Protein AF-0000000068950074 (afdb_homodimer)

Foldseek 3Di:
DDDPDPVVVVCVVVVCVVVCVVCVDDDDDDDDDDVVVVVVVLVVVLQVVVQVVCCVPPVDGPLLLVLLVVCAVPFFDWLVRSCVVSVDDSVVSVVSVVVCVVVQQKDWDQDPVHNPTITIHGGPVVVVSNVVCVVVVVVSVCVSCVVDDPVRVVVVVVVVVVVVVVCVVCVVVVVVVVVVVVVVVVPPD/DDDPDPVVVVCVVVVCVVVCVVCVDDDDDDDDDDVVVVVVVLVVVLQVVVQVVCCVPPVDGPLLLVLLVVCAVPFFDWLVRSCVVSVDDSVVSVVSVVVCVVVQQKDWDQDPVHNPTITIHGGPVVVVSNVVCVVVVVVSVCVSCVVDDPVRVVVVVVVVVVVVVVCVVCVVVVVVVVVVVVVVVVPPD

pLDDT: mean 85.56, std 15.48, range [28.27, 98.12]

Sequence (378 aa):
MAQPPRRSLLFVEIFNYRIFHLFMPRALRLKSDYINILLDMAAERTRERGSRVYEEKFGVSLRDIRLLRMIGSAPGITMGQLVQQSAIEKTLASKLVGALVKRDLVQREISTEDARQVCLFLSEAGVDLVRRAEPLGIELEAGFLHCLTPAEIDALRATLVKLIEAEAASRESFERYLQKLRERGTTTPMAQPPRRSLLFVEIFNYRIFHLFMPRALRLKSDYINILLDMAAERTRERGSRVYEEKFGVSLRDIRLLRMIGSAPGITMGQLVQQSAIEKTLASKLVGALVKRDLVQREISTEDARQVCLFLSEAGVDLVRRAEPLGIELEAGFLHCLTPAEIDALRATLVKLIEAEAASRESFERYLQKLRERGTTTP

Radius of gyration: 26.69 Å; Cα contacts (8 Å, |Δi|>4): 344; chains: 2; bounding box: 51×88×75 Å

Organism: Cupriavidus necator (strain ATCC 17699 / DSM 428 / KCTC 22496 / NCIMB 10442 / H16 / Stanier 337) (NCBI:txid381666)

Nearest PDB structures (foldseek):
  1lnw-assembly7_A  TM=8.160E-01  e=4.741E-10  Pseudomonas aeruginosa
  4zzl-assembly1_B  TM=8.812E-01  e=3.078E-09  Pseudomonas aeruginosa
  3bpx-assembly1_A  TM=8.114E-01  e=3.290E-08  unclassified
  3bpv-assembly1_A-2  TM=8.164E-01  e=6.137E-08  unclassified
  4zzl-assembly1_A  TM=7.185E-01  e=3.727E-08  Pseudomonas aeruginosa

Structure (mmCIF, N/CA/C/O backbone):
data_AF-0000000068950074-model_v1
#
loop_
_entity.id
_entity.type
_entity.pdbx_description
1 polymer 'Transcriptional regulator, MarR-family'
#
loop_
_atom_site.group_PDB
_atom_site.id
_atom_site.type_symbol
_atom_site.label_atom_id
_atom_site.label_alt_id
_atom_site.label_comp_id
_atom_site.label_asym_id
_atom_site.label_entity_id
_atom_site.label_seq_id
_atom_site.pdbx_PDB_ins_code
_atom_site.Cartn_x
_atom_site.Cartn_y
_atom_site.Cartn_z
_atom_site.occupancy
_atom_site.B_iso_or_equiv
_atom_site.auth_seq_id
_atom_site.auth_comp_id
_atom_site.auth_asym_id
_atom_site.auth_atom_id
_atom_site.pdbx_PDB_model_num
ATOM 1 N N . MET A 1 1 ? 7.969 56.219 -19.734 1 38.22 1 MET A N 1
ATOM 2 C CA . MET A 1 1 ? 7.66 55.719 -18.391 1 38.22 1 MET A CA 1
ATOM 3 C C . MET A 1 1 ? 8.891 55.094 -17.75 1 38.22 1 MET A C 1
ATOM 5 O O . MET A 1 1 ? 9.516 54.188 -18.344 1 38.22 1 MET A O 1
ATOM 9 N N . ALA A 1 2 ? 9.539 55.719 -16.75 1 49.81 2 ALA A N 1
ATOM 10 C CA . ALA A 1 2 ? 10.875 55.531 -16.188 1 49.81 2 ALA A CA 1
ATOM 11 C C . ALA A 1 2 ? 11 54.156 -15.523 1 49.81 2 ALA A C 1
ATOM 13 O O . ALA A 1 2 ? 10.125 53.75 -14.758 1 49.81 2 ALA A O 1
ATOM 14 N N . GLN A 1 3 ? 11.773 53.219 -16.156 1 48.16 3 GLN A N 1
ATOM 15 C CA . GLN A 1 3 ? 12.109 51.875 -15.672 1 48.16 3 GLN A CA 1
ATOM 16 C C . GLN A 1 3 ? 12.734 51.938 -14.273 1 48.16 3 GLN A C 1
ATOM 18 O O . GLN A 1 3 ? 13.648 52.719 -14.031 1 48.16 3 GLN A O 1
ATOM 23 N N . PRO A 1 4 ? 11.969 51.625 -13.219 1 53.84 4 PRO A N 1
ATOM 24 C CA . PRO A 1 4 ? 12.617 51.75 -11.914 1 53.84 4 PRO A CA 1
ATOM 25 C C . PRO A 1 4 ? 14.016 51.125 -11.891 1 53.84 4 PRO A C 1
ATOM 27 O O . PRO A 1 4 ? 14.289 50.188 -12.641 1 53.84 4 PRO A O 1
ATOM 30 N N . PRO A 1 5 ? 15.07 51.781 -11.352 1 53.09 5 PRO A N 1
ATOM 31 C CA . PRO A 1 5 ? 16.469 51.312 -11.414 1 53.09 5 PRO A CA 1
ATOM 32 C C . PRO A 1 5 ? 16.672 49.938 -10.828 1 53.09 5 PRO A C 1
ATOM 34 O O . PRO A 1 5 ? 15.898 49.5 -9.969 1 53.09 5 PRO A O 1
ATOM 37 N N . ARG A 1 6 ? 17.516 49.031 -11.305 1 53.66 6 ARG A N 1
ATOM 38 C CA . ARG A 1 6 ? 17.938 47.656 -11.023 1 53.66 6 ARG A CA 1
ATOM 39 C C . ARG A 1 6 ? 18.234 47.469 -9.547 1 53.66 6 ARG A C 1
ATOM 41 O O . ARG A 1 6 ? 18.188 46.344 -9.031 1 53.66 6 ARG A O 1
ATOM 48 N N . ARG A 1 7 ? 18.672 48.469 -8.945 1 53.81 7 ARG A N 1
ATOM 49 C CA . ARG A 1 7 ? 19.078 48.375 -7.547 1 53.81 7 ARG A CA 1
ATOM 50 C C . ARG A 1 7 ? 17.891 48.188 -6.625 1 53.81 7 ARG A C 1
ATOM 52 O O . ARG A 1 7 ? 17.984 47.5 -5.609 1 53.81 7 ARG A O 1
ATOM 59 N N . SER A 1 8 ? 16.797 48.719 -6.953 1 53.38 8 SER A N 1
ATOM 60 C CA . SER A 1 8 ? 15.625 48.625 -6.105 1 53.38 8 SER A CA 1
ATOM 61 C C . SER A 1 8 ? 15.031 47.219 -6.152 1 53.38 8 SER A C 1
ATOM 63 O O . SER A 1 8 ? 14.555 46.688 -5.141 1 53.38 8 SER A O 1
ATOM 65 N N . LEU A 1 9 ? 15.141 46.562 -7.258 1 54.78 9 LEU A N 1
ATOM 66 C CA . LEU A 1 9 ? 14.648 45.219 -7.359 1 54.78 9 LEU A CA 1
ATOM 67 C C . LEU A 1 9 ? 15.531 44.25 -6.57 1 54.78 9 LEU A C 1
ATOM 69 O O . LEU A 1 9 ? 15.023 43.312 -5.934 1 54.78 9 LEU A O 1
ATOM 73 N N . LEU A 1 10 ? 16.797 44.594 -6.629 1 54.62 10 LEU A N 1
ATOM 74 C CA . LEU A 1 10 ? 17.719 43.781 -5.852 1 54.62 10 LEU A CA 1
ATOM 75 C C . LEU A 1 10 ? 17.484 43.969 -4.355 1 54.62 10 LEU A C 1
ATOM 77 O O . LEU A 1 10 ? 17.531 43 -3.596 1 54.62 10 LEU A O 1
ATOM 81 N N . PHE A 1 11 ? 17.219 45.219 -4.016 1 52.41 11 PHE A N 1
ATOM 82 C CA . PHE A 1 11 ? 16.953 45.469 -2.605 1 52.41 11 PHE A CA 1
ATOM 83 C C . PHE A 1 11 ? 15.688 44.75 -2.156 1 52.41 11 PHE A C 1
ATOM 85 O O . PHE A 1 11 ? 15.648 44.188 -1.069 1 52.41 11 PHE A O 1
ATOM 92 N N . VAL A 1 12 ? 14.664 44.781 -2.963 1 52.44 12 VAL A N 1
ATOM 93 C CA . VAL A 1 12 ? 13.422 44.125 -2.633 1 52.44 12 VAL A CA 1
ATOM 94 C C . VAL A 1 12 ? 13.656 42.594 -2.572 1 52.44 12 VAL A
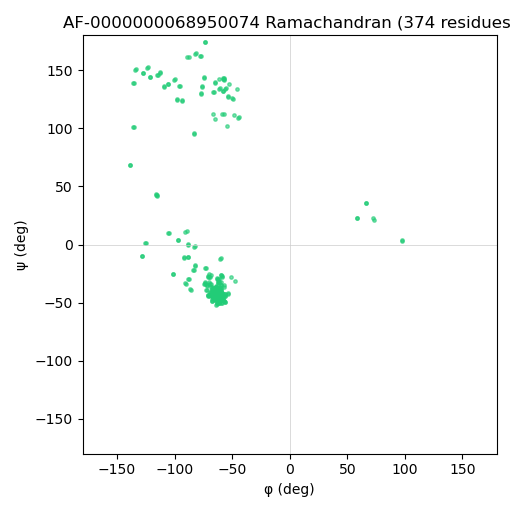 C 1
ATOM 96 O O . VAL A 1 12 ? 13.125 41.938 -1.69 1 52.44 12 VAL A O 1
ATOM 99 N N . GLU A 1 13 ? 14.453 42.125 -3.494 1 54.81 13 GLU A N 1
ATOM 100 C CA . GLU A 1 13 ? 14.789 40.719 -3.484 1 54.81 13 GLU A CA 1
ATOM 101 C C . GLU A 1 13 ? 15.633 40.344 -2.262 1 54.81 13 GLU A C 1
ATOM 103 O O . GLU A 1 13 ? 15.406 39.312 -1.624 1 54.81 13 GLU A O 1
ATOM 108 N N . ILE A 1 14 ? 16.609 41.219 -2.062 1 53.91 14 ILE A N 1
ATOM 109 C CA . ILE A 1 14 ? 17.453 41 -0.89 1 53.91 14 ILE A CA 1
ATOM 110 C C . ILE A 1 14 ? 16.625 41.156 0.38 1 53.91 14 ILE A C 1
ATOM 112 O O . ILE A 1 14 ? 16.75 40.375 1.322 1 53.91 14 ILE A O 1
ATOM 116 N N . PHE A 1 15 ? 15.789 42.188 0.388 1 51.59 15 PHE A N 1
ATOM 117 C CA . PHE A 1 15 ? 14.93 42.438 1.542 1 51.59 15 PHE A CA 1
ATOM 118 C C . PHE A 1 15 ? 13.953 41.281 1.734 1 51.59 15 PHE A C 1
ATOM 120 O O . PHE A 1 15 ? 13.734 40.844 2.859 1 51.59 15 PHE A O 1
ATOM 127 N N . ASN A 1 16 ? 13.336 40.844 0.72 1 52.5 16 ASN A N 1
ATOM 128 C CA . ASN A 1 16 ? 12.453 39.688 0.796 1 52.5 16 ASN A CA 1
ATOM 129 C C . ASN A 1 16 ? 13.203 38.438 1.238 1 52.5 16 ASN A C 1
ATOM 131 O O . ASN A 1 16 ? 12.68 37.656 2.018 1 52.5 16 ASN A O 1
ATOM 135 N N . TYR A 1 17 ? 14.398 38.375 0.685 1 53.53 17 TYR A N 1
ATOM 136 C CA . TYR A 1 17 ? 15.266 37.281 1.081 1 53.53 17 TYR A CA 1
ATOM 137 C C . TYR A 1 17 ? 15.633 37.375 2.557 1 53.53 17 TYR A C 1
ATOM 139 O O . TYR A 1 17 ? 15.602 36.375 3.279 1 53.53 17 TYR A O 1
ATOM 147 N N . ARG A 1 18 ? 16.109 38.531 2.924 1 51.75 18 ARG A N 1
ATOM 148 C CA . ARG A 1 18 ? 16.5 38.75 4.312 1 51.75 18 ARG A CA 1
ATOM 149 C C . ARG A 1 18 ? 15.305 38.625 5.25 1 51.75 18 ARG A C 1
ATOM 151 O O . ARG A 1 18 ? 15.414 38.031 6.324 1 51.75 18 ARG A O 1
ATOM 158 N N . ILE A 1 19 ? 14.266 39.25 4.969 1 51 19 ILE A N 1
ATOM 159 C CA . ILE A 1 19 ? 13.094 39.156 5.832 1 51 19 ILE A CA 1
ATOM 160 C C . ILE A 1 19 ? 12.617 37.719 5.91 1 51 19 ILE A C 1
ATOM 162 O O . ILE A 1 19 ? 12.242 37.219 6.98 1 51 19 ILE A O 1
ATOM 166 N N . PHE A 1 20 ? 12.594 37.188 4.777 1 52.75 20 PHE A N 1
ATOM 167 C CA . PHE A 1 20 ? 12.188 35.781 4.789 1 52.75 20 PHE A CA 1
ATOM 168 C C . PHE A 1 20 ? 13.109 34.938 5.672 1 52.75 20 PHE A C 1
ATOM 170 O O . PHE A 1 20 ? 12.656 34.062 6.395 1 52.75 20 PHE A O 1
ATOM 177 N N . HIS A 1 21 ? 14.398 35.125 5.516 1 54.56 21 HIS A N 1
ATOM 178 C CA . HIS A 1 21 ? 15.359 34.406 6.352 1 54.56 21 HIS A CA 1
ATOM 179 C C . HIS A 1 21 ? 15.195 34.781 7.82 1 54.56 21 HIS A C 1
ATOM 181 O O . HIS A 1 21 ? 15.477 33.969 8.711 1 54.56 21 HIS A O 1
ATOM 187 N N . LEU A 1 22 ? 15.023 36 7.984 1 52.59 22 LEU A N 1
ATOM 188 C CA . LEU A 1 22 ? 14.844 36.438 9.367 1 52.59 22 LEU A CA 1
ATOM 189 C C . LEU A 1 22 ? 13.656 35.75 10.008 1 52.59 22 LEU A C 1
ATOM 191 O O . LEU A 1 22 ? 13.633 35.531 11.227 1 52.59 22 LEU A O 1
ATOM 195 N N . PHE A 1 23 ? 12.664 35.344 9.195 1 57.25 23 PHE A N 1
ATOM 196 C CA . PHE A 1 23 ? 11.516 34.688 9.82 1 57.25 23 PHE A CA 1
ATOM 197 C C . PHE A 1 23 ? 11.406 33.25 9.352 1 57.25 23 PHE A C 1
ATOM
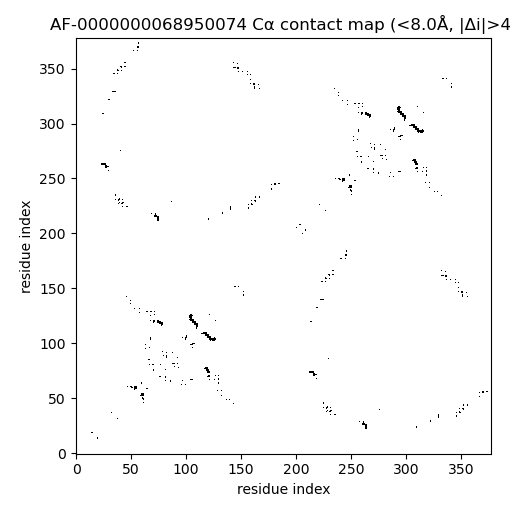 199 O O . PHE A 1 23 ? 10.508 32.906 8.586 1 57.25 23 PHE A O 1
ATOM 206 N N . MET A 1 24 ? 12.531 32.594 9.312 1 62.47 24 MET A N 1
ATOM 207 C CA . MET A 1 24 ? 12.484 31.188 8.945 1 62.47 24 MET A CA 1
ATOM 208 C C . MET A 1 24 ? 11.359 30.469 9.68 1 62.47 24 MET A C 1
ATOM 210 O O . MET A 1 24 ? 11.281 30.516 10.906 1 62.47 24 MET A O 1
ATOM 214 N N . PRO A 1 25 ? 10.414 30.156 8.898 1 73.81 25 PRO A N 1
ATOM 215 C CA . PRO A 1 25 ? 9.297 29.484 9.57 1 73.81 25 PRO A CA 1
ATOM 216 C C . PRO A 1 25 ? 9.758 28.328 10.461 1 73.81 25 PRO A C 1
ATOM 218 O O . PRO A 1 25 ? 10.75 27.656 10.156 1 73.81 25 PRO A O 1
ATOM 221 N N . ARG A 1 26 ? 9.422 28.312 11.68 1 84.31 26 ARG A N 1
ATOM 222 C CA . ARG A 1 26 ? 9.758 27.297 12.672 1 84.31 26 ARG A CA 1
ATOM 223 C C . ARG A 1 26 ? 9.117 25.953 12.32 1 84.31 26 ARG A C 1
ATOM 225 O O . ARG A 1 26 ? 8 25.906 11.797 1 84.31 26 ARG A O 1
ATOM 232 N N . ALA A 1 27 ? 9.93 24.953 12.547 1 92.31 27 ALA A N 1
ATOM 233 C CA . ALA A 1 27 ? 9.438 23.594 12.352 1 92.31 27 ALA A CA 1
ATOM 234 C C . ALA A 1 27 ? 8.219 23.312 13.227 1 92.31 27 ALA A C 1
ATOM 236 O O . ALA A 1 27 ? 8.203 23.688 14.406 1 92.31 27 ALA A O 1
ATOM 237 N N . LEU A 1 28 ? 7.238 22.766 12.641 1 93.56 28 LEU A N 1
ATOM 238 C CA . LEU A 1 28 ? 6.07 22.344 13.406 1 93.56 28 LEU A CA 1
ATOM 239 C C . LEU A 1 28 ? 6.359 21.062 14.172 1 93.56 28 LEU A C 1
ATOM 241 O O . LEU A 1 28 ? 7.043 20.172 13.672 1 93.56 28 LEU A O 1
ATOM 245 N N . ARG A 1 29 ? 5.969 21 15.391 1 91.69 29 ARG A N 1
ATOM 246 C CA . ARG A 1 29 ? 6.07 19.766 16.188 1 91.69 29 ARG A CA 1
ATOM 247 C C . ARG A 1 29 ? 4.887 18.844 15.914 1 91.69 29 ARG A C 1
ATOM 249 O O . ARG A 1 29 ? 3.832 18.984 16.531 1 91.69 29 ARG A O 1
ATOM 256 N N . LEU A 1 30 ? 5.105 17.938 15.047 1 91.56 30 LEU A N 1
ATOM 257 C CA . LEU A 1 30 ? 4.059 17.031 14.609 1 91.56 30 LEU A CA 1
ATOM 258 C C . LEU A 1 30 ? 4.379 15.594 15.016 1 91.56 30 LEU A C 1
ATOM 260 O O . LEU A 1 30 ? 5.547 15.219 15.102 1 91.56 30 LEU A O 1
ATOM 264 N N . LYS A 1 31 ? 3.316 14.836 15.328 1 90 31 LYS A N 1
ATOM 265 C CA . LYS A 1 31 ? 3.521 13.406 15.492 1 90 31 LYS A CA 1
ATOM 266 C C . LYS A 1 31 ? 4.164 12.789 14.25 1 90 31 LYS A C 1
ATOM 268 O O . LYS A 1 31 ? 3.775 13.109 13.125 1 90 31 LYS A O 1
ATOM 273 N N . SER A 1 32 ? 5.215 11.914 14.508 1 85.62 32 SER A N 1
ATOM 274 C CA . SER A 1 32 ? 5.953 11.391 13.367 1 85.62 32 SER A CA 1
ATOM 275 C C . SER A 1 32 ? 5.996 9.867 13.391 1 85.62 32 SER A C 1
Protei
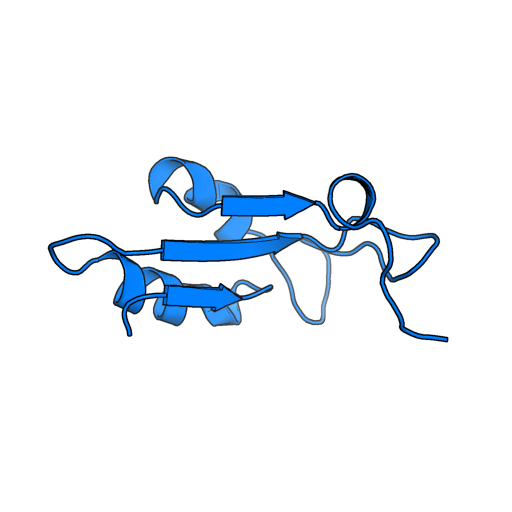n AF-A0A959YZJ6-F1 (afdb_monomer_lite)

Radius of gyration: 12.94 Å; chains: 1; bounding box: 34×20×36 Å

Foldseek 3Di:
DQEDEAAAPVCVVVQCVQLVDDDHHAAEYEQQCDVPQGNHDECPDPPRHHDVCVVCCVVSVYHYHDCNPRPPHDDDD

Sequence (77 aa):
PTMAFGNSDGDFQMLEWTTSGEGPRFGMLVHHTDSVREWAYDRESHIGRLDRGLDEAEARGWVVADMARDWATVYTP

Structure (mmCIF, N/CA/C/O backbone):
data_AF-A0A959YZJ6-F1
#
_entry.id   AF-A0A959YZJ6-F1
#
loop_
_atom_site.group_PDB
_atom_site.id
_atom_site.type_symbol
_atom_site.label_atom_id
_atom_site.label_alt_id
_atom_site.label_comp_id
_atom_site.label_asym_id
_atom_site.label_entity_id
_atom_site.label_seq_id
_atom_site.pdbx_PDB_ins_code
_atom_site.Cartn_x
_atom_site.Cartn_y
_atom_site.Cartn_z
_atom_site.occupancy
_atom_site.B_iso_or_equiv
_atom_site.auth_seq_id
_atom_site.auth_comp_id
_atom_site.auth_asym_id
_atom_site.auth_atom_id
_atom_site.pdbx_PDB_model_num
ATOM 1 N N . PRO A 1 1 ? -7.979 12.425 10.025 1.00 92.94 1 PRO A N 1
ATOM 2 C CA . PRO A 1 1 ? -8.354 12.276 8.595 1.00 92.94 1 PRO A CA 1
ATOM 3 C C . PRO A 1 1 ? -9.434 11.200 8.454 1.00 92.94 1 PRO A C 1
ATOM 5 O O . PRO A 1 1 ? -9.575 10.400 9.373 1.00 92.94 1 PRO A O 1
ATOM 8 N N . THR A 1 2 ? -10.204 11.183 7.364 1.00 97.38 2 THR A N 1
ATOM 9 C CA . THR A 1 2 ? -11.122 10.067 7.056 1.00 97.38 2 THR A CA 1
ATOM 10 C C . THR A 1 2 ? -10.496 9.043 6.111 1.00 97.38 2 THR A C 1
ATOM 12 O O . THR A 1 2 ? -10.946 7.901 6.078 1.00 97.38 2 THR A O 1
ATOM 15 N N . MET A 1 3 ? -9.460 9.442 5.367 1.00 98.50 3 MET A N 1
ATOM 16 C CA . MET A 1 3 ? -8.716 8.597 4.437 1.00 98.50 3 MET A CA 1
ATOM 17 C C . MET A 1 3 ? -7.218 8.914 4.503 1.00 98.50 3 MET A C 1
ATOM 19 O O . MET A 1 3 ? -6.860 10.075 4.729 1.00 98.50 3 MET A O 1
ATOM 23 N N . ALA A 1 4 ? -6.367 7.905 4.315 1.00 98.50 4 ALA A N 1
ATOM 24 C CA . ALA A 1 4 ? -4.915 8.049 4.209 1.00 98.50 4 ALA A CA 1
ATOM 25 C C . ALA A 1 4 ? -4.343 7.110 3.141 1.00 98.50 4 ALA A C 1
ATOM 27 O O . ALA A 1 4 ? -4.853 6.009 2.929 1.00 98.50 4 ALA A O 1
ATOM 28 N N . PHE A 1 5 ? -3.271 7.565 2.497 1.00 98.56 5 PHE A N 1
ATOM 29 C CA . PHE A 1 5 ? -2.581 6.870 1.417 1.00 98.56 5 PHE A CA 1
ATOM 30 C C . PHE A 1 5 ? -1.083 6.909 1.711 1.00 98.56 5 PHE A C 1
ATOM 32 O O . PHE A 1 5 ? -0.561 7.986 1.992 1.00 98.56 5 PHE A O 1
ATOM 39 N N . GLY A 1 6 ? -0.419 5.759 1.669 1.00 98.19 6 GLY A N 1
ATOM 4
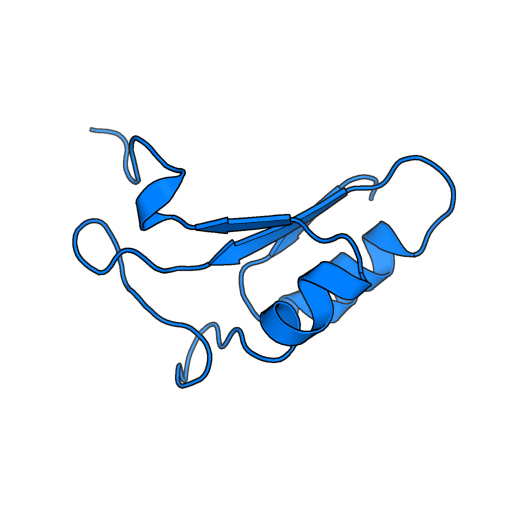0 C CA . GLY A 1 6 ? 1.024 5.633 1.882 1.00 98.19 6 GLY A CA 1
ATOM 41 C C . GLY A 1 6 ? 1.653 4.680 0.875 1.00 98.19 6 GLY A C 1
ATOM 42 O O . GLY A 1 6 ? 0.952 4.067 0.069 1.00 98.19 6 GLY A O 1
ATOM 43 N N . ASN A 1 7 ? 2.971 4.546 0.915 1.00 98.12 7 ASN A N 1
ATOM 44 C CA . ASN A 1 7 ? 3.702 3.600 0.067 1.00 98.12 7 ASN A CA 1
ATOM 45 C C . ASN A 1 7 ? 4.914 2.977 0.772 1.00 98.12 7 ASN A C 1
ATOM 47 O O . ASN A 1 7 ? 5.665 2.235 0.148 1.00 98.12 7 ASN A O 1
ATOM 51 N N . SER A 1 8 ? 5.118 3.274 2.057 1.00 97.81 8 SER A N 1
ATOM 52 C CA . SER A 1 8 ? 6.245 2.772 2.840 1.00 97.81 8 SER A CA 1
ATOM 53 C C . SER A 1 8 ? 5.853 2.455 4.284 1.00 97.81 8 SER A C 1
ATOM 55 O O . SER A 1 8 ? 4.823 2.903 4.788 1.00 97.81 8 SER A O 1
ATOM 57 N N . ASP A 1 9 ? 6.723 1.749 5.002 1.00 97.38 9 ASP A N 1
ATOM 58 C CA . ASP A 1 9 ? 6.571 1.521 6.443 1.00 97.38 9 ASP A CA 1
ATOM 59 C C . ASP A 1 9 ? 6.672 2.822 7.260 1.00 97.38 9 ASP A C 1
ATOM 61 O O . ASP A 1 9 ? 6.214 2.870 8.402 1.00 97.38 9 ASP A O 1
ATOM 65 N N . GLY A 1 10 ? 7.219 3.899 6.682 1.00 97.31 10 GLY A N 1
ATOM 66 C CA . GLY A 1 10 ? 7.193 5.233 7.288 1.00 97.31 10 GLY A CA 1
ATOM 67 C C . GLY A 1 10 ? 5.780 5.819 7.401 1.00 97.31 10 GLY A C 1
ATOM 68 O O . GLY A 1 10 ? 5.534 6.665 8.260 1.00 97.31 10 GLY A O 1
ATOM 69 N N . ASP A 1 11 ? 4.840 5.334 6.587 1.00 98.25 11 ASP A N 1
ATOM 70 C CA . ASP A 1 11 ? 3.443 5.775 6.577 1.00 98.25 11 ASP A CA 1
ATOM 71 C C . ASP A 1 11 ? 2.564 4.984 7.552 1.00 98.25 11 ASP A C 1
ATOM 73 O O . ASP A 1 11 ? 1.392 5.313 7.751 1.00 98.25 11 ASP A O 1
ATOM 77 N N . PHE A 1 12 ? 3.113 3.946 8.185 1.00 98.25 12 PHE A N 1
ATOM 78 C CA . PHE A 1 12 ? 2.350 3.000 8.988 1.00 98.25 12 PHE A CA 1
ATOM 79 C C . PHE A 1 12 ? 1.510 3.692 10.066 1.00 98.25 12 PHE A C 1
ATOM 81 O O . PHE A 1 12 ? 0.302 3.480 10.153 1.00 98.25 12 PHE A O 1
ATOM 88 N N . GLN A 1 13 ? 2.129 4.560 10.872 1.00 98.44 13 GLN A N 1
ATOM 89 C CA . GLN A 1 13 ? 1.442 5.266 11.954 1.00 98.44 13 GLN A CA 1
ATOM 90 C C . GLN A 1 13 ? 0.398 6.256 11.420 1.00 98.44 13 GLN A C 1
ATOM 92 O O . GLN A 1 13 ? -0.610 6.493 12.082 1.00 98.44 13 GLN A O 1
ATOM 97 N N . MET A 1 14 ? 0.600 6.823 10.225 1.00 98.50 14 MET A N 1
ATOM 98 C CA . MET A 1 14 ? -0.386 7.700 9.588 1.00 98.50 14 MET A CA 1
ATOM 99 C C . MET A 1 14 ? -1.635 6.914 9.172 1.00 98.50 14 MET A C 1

- TASK ITEM:
Going by the data above, give back only the lines from the one containing "ATOM 94 C C" through the one containing "ATOM 100 C CA", exactly as they stand, both ends included and no images.

- SOLUTION BELOW:
ATOM 94 C C . VAL A 1 12 ? 13.656 42.594 -2.572 1 52.44 12 VAL A
 C 1
ATOM 96 O O . VAL A 1 12 ? 13.125 41.938 -1.69 1 52.44 12 VAL A O 1
ATOM 99 N N . GLU A 1 13 ? 14.453 42.125 -3.494 1 54.81 13 GLU A N 1
ATOM 100 C CA . GLU A 1 13 ? 14.789 40.719 -3.484 1 54.81 13 GLU A CA 1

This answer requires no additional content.